Data for review:
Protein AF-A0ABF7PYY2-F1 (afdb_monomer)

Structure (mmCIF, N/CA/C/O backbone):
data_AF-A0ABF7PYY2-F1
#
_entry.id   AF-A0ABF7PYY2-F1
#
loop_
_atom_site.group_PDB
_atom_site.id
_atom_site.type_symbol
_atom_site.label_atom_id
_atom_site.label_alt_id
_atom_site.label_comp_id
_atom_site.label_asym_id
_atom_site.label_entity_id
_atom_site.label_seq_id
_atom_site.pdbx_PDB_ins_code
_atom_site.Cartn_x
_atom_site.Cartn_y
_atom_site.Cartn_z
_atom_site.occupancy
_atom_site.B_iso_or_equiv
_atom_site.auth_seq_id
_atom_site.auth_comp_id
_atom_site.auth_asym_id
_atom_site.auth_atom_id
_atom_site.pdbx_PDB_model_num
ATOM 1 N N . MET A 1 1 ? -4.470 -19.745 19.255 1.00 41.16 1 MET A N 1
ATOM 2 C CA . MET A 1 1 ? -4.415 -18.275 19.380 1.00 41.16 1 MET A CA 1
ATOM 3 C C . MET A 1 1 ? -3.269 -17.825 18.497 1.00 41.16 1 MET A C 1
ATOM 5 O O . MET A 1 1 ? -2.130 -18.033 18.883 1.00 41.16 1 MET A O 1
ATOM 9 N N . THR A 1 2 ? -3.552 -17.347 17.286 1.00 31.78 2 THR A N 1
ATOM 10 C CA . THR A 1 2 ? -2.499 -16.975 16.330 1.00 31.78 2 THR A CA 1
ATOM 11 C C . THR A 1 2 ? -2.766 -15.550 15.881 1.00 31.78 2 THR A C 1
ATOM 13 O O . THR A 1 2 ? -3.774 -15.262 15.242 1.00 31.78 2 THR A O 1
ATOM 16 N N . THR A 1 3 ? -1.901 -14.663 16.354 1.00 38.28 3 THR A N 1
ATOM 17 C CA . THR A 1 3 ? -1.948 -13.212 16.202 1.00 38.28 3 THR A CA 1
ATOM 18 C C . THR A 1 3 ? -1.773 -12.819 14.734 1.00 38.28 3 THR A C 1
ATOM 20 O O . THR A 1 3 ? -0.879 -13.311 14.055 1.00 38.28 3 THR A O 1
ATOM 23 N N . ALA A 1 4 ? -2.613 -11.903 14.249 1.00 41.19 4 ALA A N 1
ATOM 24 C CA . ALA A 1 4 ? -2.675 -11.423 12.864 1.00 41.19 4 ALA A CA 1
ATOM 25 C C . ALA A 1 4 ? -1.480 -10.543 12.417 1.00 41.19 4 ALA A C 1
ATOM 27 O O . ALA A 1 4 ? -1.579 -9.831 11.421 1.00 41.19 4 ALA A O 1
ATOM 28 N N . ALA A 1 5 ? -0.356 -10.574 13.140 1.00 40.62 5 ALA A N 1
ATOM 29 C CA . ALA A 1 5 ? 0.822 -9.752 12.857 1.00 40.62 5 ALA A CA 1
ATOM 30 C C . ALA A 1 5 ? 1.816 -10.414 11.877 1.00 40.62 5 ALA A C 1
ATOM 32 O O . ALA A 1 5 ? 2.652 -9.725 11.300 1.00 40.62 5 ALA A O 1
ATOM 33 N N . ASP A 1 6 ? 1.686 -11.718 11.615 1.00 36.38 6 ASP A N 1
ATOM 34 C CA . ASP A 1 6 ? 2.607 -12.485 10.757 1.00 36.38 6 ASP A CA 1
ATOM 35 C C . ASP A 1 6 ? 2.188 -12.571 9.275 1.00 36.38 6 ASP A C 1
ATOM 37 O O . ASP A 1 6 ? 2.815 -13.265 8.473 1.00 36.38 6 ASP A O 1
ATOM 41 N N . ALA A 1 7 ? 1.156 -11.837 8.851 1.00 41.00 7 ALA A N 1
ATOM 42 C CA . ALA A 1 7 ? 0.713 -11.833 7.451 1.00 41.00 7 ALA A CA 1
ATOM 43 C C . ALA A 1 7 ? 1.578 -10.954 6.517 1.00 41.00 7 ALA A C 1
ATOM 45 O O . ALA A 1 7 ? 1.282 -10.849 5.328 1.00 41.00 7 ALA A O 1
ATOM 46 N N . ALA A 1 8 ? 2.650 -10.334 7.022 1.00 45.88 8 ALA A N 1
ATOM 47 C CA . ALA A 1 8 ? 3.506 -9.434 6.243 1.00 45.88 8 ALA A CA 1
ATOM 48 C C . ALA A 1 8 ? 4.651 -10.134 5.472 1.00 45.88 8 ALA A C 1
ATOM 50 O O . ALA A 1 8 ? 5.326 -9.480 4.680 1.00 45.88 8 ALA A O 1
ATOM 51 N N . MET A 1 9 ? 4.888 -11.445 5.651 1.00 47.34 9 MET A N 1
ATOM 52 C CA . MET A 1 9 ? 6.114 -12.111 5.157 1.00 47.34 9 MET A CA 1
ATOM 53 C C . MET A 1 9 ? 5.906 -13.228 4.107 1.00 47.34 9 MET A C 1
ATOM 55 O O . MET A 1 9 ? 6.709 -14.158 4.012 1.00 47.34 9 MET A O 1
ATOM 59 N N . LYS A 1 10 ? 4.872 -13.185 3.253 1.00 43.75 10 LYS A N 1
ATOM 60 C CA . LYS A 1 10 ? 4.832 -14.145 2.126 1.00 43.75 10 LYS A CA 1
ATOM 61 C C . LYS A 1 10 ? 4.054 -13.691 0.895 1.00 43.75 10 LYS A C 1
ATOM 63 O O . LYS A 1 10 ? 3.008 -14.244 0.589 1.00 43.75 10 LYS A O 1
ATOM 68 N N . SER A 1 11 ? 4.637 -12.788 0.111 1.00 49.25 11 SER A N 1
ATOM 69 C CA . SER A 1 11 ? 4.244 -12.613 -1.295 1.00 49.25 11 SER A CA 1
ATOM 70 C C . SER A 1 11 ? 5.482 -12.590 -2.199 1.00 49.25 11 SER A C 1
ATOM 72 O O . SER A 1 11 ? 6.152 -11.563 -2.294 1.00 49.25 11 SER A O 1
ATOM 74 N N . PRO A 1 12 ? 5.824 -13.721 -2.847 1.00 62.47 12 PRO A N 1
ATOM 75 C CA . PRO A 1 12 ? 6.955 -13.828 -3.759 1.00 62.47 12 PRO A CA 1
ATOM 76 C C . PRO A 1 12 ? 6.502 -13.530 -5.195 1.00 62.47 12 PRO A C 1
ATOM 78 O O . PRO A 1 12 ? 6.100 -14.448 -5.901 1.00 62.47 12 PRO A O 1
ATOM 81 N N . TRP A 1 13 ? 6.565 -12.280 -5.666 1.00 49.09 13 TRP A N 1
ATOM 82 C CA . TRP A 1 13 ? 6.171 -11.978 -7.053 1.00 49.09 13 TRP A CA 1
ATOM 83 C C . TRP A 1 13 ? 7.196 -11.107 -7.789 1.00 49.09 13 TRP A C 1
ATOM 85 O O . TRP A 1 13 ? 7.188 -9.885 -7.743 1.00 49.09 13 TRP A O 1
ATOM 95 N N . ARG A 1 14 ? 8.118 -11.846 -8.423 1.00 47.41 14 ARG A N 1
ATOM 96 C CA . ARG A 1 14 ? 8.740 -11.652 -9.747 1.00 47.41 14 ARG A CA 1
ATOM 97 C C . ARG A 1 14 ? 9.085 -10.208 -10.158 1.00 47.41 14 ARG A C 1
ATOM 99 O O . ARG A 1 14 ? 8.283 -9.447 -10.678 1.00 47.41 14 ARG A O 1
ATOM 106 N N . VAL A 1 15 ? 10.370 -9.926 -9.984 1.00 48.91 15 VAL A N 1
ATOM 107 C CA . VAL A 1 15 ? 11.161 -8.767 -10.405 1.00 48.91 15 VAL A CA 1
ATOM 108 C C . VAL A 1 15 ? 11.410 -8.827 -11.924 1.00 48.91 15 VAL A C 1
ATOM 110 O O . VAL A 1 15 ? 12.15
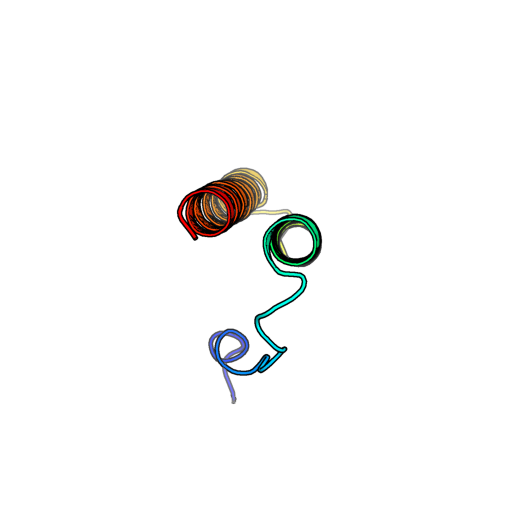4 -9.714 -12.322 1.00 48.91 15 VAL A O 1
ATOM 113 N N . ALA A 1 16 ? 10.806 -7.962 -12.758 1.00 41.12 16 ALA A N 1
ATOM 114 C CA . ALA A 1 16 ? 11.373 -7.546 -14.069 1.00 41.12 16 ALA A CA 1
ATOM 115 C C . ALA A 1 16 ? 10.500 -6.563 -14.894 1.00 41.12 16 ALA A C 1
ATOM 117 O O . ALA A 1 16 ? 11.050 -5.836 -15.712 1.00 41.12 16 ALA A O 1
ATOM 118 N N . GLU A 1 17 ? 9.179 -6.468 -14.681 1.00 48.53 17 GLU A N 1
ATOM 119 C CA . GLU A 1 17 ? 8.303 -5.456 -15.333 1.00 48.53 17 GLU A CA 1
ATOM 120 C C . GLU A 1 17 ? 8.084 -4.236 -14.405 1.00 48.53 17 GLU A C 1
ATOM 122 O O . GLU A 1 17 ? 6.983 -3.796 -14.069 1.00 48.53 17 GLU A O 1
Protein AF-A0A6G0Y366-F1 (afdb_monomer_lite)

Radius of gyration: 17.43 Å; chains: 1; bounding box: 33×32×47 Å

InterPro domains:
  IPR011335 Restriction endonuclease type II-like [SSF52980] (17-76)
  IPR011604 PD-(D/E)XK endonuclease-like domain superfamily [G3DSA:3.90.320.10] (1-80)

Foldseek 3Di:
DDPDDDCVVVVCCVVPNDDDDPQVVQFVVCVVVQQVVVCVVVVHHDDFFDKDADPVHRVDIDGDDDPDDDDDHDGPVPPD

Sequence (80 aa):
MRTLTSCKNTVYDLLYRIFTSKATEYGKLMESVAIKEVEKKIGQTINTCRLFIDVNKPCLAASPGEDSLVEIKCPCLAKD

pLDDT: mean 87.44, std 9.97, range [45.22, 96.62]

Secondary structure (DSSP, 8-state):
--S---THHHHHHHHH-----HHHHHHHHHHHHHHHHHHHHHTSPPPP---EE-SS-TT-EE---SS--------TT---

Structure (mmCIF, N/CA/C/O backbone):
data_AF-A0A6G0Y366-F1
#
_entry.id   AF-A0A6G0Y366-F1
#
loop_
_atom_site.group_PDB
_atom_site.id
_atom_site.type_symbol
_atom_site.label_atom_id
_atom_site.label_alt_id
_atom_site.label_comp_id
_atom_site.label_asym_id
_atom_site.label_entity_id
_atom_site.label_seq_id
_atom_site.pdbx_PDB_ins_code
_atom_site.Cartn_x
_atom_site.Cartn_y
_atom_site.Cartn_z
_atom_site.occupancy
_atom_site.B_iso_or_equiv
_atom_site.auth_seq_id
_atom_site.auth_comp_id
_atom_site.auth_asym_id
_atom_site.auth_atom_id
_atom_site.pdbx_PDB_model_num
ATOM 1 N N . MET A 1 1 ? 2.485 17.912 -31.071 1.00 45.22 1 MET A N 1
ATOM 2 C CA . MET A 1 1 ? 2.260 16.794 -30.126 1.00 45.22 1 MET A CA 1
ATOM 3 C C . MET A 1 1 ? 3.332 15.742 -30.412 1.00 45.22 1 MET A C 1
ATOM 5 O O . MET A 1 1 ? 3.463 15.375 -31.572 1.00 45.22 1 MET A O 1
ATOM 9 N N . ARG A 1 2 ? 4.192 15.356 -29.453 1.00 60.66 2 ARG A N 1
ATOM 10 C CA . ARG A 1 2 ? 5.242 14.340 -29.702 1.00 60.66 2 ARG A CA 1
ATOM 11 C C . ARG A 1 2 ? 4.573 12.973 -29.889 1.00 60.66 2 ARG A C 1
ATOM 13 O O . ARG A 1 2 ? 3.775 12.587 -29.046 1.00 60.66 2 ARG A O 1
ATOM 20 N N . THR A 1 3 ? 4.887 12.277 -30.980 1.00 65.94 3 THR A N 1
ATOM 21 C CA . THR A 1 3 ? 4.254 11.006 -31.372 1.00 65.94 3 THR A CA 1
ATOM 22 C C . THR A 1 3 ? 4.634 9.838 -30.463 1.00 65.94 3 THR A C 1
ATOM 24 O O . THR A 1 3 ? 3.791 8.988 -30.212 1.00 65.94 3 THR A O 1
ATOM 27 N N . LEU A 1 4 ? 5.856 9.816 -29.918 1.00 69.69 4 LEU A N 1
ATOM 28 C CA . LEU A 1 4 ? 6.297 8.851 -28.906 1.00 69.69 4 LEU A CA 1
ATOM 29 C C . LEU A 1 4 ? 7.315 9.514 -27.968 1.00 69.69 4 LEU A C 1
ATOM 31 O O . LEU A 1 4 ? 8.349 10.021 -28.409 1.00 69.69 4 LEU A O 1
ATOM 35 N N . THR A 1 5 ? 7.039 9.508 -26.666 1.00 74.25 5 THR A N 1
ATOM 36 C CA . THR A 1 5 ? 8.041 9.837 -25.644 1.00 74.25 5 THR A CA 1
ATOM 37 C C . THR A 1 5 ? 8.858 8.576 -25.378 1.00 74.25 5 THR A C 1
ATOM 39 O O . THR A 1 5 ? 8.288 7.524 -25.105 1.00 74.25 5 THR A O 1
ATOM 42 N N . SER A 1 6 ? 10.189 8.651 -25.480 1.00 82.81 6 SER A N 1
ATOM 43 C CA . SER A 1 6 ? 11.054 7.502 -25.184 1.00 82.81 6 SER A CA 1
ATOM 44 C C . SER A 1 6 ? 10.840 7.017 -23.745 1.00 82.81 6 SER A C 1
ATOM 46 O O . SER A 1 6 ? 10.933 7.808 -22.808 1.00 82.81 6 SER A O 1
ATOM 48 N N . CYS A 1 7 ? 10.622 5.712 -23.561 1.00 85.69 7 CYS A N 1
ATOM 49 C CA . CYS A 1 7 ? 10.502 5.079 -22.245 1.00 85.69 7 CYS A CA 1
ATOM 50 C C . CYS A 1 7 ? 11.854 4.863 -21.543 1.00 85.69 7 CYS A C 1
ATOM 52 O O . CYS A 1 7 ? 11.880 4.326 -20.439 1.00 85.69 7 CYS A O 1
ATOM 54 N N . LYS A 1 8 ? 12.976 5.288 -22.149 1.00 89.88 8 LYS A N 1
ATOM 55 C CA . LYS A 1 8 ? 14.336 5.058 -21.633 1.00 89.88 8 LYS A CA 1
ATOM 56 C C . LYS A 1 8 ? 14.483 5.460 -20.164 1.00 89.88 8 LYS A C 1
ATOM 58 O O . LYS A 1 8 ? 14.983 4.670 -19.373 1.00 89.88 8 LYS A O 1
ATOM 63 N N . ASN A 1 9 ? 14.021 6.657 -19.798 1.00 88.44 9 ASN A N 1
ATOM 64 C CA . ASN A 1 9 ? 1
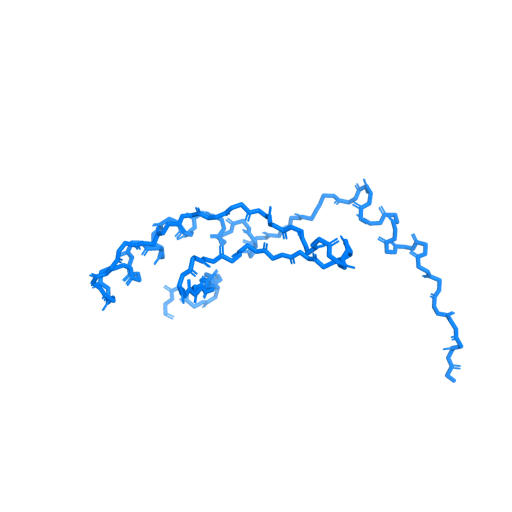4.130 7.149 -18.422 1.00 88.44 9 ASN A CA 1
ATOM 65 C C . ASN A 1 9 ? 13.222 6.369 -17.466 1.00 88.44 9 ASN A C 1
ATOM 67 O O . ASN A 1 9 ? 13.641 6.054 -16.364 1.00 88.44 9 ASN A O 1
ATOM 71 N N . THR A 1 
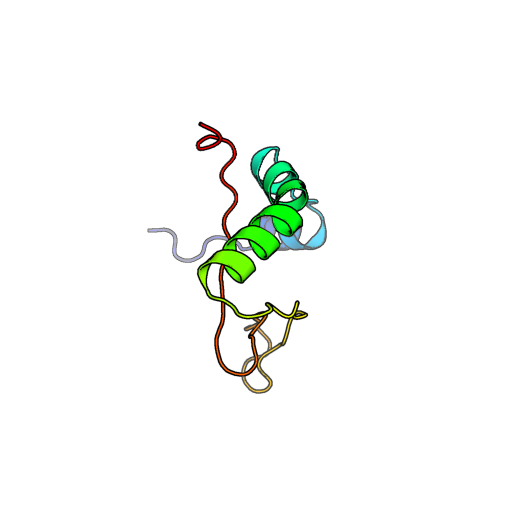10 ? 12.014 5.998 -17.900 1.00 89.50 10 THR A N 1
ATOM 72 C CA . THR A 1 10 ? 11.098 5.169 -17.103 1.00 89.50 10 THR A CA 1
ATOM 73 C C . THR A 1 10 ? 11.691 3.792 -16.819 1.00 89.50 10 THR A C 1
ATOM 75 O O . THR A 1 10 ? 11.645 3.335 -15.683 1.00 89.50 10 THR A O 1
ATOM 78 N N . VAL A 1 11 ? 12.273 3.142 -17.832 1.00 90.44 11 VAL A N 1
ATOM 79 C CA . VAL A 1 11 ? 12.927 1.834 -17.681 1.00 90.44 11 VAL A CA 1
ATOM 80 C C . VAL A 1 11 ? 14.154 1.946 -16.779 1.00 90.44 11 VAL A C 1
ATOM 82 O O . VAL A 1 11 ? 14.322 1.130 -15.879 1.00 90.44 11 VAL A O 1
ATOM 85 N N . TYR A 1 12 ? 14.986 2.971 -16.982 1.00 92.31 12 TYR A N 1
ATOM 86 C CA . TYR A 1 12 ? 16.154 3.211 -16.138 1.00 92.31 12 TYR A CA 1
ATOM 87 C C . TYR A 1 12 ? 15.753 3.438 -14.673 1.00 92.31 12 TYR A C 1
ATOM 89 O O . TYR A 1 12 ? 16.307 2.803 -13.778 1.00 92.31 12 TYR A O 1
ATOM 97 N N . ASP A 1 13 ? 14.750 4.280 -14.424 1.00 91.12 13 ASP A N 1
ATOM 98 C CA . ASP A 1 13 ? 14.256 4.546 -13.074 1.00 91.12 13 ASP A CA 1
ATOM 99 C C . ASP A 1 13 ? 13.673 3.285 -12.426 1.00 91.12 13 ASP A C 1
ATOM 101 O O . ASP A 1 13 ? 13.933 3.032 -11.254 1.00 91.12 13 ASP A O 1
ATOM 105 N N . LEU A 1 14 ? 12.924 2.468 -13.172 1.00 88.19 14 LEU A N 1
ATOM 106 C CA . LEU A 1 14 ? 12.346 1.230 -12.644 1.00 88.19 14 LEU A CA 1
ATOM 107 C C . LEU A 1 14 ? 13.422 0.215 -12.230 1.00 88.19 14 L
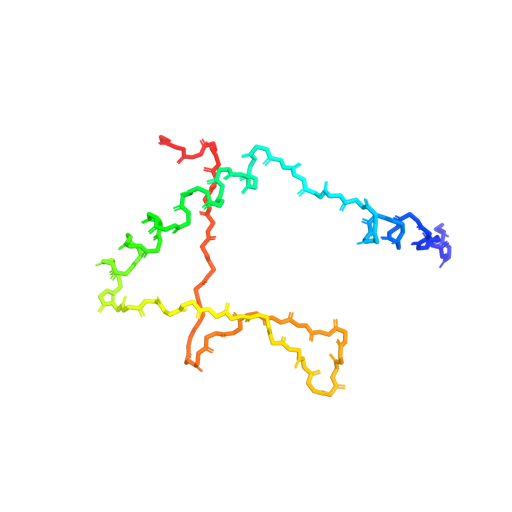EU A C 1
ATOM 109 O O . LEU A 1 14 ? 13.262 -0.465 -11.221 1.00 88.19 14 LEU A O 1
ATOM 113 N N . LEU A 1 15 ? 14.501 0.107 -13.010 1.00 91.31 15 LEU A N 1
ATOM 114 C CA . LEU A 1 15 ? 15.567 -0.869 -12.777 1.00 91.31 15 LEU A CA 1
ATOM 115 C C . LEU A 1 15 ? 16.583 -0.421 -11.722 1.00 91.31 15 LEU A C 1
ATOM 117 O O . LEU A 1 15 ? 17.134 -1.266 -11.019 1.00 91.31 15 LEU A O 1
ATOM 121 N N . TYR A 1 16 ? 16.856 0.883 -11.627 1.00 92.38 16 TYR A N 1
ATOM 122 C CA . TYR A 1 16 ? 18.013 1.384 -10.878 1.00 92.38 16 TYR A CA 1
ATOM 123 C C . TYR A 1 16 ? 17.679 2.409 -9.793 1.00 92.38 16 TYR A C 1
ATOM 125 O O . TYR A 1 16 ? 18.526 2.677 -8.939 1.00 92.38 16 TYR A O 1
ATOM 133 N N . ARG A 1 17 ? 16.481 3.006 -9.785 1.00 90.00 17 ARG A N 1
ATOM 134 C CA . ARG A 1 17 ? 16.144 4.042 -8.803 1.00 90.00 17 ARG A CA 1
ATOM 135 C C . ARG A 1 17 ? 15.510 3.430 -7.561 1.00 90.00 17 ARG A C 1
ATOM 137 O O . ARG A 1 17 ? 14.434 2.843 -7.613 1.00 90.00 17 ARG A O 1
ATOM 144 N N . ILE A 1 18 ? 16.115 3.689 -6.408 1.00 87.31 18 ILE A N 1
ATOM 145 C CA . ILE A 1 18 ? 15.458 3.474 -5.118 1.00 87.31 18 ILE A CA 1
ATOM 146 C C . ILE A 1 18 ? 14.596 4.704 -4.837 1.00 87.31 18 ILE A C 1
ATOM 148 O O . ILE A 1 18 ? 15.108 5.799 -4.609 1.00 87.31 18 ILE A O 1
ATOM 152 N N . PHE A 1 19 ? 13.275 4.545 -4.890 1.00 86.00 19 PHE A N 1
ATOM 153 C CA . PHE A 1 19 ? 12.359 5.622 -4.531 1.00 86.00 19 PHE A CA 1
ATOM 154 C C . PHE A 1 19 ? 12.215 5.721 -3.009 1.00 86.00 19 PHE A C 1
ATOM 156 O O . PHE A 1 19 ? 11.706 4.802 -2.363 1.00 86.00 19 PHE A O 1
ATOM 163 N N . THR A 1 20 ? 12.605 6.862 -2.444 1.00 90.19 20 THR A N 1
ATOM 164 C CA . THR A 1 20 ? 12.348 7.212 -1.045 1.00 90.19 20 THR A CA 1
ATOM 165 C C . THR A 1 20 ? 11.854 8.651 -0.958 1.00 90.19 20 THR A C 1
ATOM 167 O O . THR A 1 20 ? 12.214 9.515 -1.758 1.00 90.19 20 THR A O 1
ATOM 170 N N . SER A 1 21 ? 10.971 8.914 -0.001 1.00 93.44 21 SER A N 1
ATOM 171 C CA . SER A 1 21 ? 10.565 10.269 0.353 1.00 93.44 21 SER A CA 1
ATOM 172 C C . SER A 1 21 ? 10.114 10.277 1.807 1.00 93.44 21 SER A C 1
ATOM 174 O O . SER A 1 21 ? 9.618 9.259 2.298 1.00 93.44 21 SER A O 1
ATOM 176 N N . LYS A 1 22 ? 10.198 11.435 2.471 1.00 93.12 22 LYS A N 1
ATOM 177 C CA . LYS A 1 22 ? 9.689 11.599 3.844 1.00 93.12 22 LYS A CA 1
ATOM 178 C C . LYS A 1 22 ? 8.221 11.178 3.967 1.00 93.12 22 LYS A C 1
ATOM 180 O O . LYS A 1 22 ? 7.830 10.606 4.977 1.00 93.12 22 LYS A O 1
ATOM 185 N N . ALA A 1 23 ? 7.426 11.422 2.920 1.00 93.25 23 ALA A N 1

Brief:
Within the listing above, the lines starting at the one containing "ATOM 82 C CA" and ending at the one containing "ATOM 113 N N . ALA" are to be returned exactly. Omit the pictures.

Response area:
ATOM 82 C CA . TRP A 1 13 ? 6.171 -11.978 -7.053 1.00 49.09 13 TRP A CA 1
ATOM 83 C C . TRP A 1 13 ? 7.196 -11.107 -7.789 1.00 49.09 13 TRP A C 1
ATOM 85 O O . TRP A 1 13 ? 7.188 -9.885 -7.743 1.00 49.09 13 TRP A O 1
ATOM 95 N N . ARG A 1 14 ? 8.118 -11.846 -8.423 1.00 47.41 14 ARG A N 1
ATOM 96 C CA . ARG A 1 14 ? 8.740 -11.652 -9.747 1.00 47.41 14 ARG A CA 1
ATOM 97 C C . ARG A 1 14 ? 9.085 -10.208 -10.158 1.00 47.41 14 ARG A C 1
ATOM 99 O O . ARG A 1 14 ? 8.283 -9.447 -10.678 1.00 47.41 14 ARG A O 1
ATOM 106 N N . VAL A 1 15 ? 10.370 -9.926 -9.984 1.00 48.91 15 VAL A N 1
ATOM 107 C CA . VAL A 1 15 ? 11.161 -8.767 -10.405 1.00 48.91 15 VAL A CA 1
ATOM 108 C C . VAL A 1 15 ? 11.410 -8.827 -11.924 1.00 48.91 15 VAL A C 1
ATOM 110 O O . VAL A 1 15 ? 12.15
4 -9.714 -12.322 1.00 48.91 15 VAL A O 1
ATOM 113 N N . ALA A 1 16 ? 10.806 -7.962 -12.758 1.00 41.12 16 ALA A N 1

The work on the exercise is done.